Use of Camera in Cars
Cameras in vehicles are being used for much a long time with an application such as in parking assistance and monitoring the rear of cars. Now as the technology of self-driving vehicle is developing the role of camera in vehicles are being re-thought. While providing a 360-degree surrounding view of the environment, cameras are able to drive the vehicles autonomously through the road.
To have a surround view of the road, cameras are integrated at different locations of the vehicle, in front a wide view camera sensor is used also known as binocular vision system and on the left and right side monocular vision systems are used and at the rear end a parking camera is used. All these camera units bring the images to the control units and it stitches the images to have a surround view.

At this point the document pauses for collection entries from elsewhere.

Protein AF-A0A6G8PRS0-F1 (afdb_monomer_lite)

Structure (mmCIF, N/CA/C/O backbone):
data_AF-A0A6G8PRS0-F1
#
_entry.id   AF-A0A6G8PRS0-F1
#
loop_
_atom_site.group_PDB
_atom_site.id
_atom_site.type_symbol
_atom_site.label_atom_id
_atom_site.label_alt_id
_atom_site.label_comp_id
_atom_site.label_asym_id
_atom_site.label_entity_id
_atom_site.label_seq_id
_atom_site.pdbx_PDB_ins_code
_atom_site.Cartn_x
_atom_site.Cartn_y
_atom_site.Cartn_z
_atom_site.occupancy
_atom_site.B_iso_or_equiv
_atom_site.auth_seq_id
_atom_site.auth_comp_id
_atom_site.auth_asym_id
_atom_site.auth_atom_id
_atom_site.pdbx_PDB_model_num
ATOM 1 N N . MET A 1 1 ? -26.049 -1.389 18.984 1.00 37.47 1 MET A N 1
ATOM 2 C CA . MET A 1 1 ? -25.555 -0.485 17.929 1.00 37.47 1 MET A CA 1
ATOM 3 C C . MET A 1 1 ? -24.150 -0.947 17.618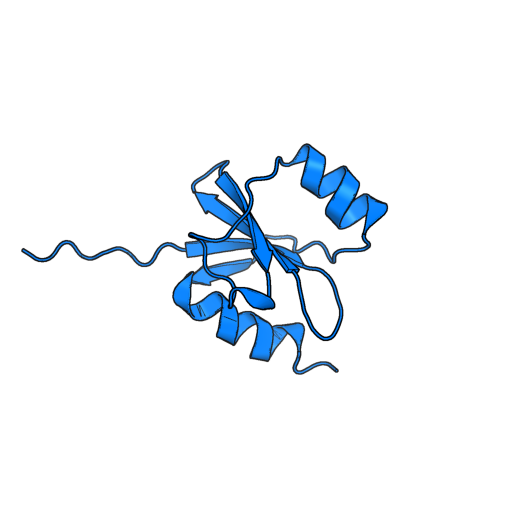 1.00 37.47 1 MET A C 1
ATOM 5 O O . MET A 1 1 ? -23.219 -0.571 18.316 1.00 37.47 1 MET A O 1
ATOM 9 N N . GLU A 1 2 ? -24.027 -1.891 16.691 1.00 39.38 2 GLU A N 1
ATOM 10 C CA . GLU A 1 2 ? -22.724 -2.264 16.148 1.00 39.38 2 GLU A CA 1
ATOM 11 C C . GLU A 1 2 ? -22.292 -1.088 15.285 1.00 39.38 2 GLU A C 1
ATOM 13 O O . GLU A 1 2 ? -22.990 -0.731 14.339 1.00 39.38 2 GLU A O 1
ATOM 18 N N . ALA A 1 3 ? -21.228 -0.402 15.701 1.00 42.53 3 ALA A N 1
ATOM 19 C CA . ALA A 1 3 ? -20.629 0.638 14.891 1.00 42.53 3 ALA A CA 1
ATOM 20 C C . ALA A 1 3 ? -20.323 0.019 13.531 1.00 42.53 3 ALA A C 1
ATOM 22 O O . ALA A 1 3 ? -19.612 -0.986 13.455 1.00 42.53 3 ALA A O 1
ATOM 23 N N . GLU A 1 4 ? -20.894 0.600 12.483 1.00 45.56 4 GLU A N 1
ATOM 24 C CA . GLU A 1 4 ? -20.484 0.373 11.112 1.00 45.56 4 GLU A CA 1
ATOM 25 C C . GLU A 1 4 ? -18.979 0.644 11.102 1.00 45.56 4 GLU A C 1
ATOM 27 O O . GLU A 1 4 ? -18.542 1.795 11.154 1.00 45.56 4 GLU A O 1
ATOM 32 N N . LYS A 1 5 ? -18.162 -0.414 11.183 1.00 46.09 5 LYS A N 1
ATOM 33 C CA . LYS A 1 5 ? -16.724 -0.309 10.972 1.00 46.09 5 LYS A CA 1
ATOM 34 C C . LYS A 1 5 ? -16.590 0.079 9.511 1.00 46.09 5 LYS A C 1
ATOM 36 O O . LYS A 1 5 ? -16.532 -0.799 8.654 1.00 46.09 5 LYS A O 1
ATOM 41 N N . GLY A 1 6 ? -16.658 1.385 9.242 1.00 53.22 6 GLY A N 1
ATOM 42 C CA . GLY A 1 6 ? -16.466 1.951 7.920 1.00 53.22 6 GLY A CA 1
ATOM 43 C C . GLY A 1 6 ? -15.234 1.284 7.349 1.00 53.22 6 GLY A C 1
ATOM 44 O O . GLY A 1 6 ? -14.180 1.285 7.989 1.00 53.22 6 GLY A O 1
ATOM 45 N N . THR A 1 7 ? -15.410 0.574 6.240 1.00 64.88 7 THR A N 1
ATOM 46 C CA . THR A 1 7 ? -14.311 -0.156 5.633 1.00 64.88 7 THR A CA 1
ATOM 47 C C . THR A 1 7 ? -13.225 0.865 5.339 1.00 64.88 7 THR A C 1
ATOM 49 O O . THR A 1 7 ? -13.459 1.815 4.599 1.00 64.88 7 THR A O 1
ATOM 52 N N . GLN A 1 8 ? -12.082 0.740 6.016 1.00 82.56 8 GLN A N 1
ATOM 53 C CA . GLN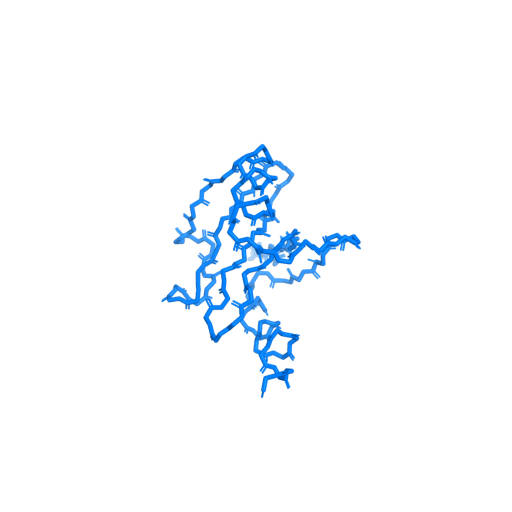 A 1 8 ? -10.987 1.677 5.832 1.00 82.56 8 GLN A CA 1
ATOM 54 C C . GLN A 1 8 ? -10.533 1.565 4.379 1.00 82.56 8 GLN A C 1
ATOM 56 O O . GLN A 1 8 ? -10.153 0.481 3.934 1.00 82.56 8 GLN A O 1
ATOM 61 N N . ASN A 1 9 ? -10.610 2.667 3.640 1.00 90.62 9 ASN A N 1
ATOM 62 C CA . ASN A 1 9 ? -10.087 2.726 2.286 1.00 90.62 9 ASN A CA 1
ATOM 63 C C . ASN A 1 9 ? -8.572 2.943 2.342 1.00 90.62 9 ASN A C 1
ATOM 65 O O . ASN A 1 9 ? -8.063 3.683 3.184 1.00 90.62 9 ASN A O 1
ATOM 69 N N . ALA A 1 10 ? -7.866 2.276 1.441 1.00 92.88 10 ALA A N 1
ATOM 70 C CA . ALA A 1 10 ? -6.446 2.420 1.205 1.00 92.88 10 ALA A CA 1
ATOM 71 C C . ALA A 1 10 ? -6.248 3.091 -0.154 1.00 92.88 10 ALA A C 1
ATOM 73 O O . ALA A 1 10 ? -6.768 2.629 -1.172 1.00 92.88 10 ALA A O 1
ATOM 74 N N . ARG A 1 11 ? -5.479 4.177 -0.174 1.00 95.44 11 ARG A N 1
ATOM 75 C CA . ARG A 1 11 ? -5.103 4.876 -1.405 1.00 95.44 11 ARG A CA 1
ATOM 76 C C . ARG A 1 11 ? -3.725 4.405 -1.822 1.00 95.44 11 ARG A C 1
ATOM 78 O O . ARG A 1 11 ? -2.767 4.615 -1.090 1.00 95.44 11 ARG A O 1
ATOM 85 N N . ILE A 1 12 ? -3.616 3.748 -2.962 1.00 94.69 12 ILE A N 1
ATOM 86 C CA . ILE A 1 12 ? -2.378 3.170 -3.477 1.00 94.69 12 ILE A CA 1
ATOM 87 C C . ILE A 1 12 ? -1.629 4.240 -4.263 1.00 94.69 12 ILE A C 1
ATOM 89 O O . ILE A 1 12 ? -2.148 4.780 -5.237 1.00 94.69 12 ILE A O 1
ATOM 93 N N . PHE A 1 13 ? -0.400 4.520 -3.840 1.00 94.44 13 PHE A N 1
ATOM 94 C CA . PHE A 1 13 ? 0.478 5.525 -4.437 1.00 94.44 13 PHE A CA 1
ATOM 95 C C . PHE A 1 13 ? 1.584 4.913 -5.294 1.00 94.44 13 PHE A C 1
ATOM 97 O O . PHE A 1 13 ? 2.063 5.546 -6.230 1.00 94.44 13 PHE A O 1
ATOM 104 N N . ALA A 1 14 ? 2.024 3.697 -4.972 1.00 93.88 14 ALA A N 1
ATOM 105 C CA . ALA A 1 14 ? 2.998 2.972 -5.775 1.00 93.88 14 ALA A CA 1
ATOM 106 C C . ALA A 1 14 ? 2.948 1.470 -5.498 1.00 93.88 14 ALA A C 1
ATOM 108 O O . ALA A 1 14 ? 2.483 1.040 -4.440 1.00 93.88 14 ALA A O 1
ATOM 109 N N . TYR A 1 15 ? 3.492 0.675 -6.415 1.00 93.25 15 TYR A N 1
ATOM 110 C CA . TYR A 1 15 ? 3.700 -0.755 -6.210 1.00 93.25 15 TYR A CA 1
ATOM 111 C C . TYR A 1 15 ? 5.007 -1.245 -6.836 1.00 93.25 15 TYR A C 1
ATOM 113 O O . TYR A 1 15 ? 5.465 -0.709 -7.842 1.00 93.25 15 TYR A O 1
ATOM 121 N N . SER A 1 16 ? 5.626 -2.277 -6.262 1.00 91.12 16 SER A N 1
ATOM 122 C CA . SER A 1 16 ? 6.763 -2.938 -6.909 1.00 91.12 16 SER A CA 1
ATOM 123 C C . SER A 1 16 ? 6.269 -3.897 -7.998 1.00 91.12 16 SER A C 1
ATOM 125 O O . SER A 1 16 ? 5.363 -4.687 -7.718 1.00 91.12 16 SER A O 1
ATOM 127 N N . PRO A 1 17 ? 6.871 -3.913 -9.197 1.00 86.81 17 PRO A N 1
ATOM 128 C CA . PRO A 1 17 ? 6.506 -4.874 -10.231 1.00 86.81 17 PRO A CA 1
ATOM 129 C C . PRO A 1 17 ? 6.924 -6.307 -9.859 1.00 86.81 17 PRO A C 1
ATOM 131 O O . PRO A 1 17 ? 7.809 -6.530 -9.028 1.00 86.81 17 PRO A O 1
ATOM 134 N N . GLY A 1 18 ? 6.323 -7.286 -10.534 1.00 86.44 18 GLY A N 1
ATOM 135 C CA . GLY A 1 18 ? 6.693 -8.698 -10.443 1.00 86.44 18 GLY A CA 1
ATOM 136 C C . GLY A 1 18 ? 5.757 -9.544 -9.580 1.00 86.44 18 GLY A C 1
ATOM 137 O O . GLY A 1 18 ? 4.709 -9.105 -9.129 1.00 86.44 18 GLY A O 1
ATOM 138 N N . ARG A 1 19 ? 6.150 -10.802 -9.355 1.00 86.12 19 ARG A N 1
ATOM 139 C CA . ARG A 1 19 ? 5.270 -11.858 -8.819 1.00 86.12 19 ARG A CA 1
ATOM 140 C C . ARG A 1 19 ? 4.785 -11.638 -7.379 1.00 86.12 19 ARG A C 1
ATOM 142 O O . ARG A 1 19 ? 3.785 -12.229 -6.982 1.00 86.12 19 ARG A O 1
ATOM 149 N N . TYR A 1 20 ? 5.497 -10.831 -6.596 1.00 90.06 20 TYR A N 1
ATOM 150 C CA . TYR A 1 20 ? 5.176 -10.565 -5.191 1.00 90.06 20 TYR A CA 1
ATOM 151 C C . TYR A 1 20 ? 5.176 -9.054 -4.920 1.00 90.06 20 TYR A C 1
ATOM 153 O O . TYR A 1 20 ? 6.120 -8.550 -4.306 1.00 90.06 20 TYR A O 1
ATOM 161 N N . PRO A 1 21 ? 4.156 -8.318 -5.398 1.00 91.81 21 PRO A N 1
ATOM 162 C CA . PRO A 1 21 ? 4.132 -6.866 -5.303 1.00 91.81 21 PRO A CA 1
ATOM 163 C C . PRO A 1 21 ? 4.133 -6.387 -3.851 1.00 91.81 21 PRO A C 1
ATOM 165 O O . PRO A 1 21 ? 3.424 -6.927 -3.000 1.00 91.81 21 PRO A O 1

Other type of sensors in Self-Driving Vehicles
Besides the above three sensors, there are some other type of sensors that are used in self driving vehicles for various purposes such as the lane detection, tire-pressure monitoring, temperature control, exterior lightening control, telematics system, headlight control etc.
The future of self-driving vehicles is exciting and is still under development, in future many companies would be coming forward to run the race, and with this many new laws and standards would be created to have a safe use of this technology.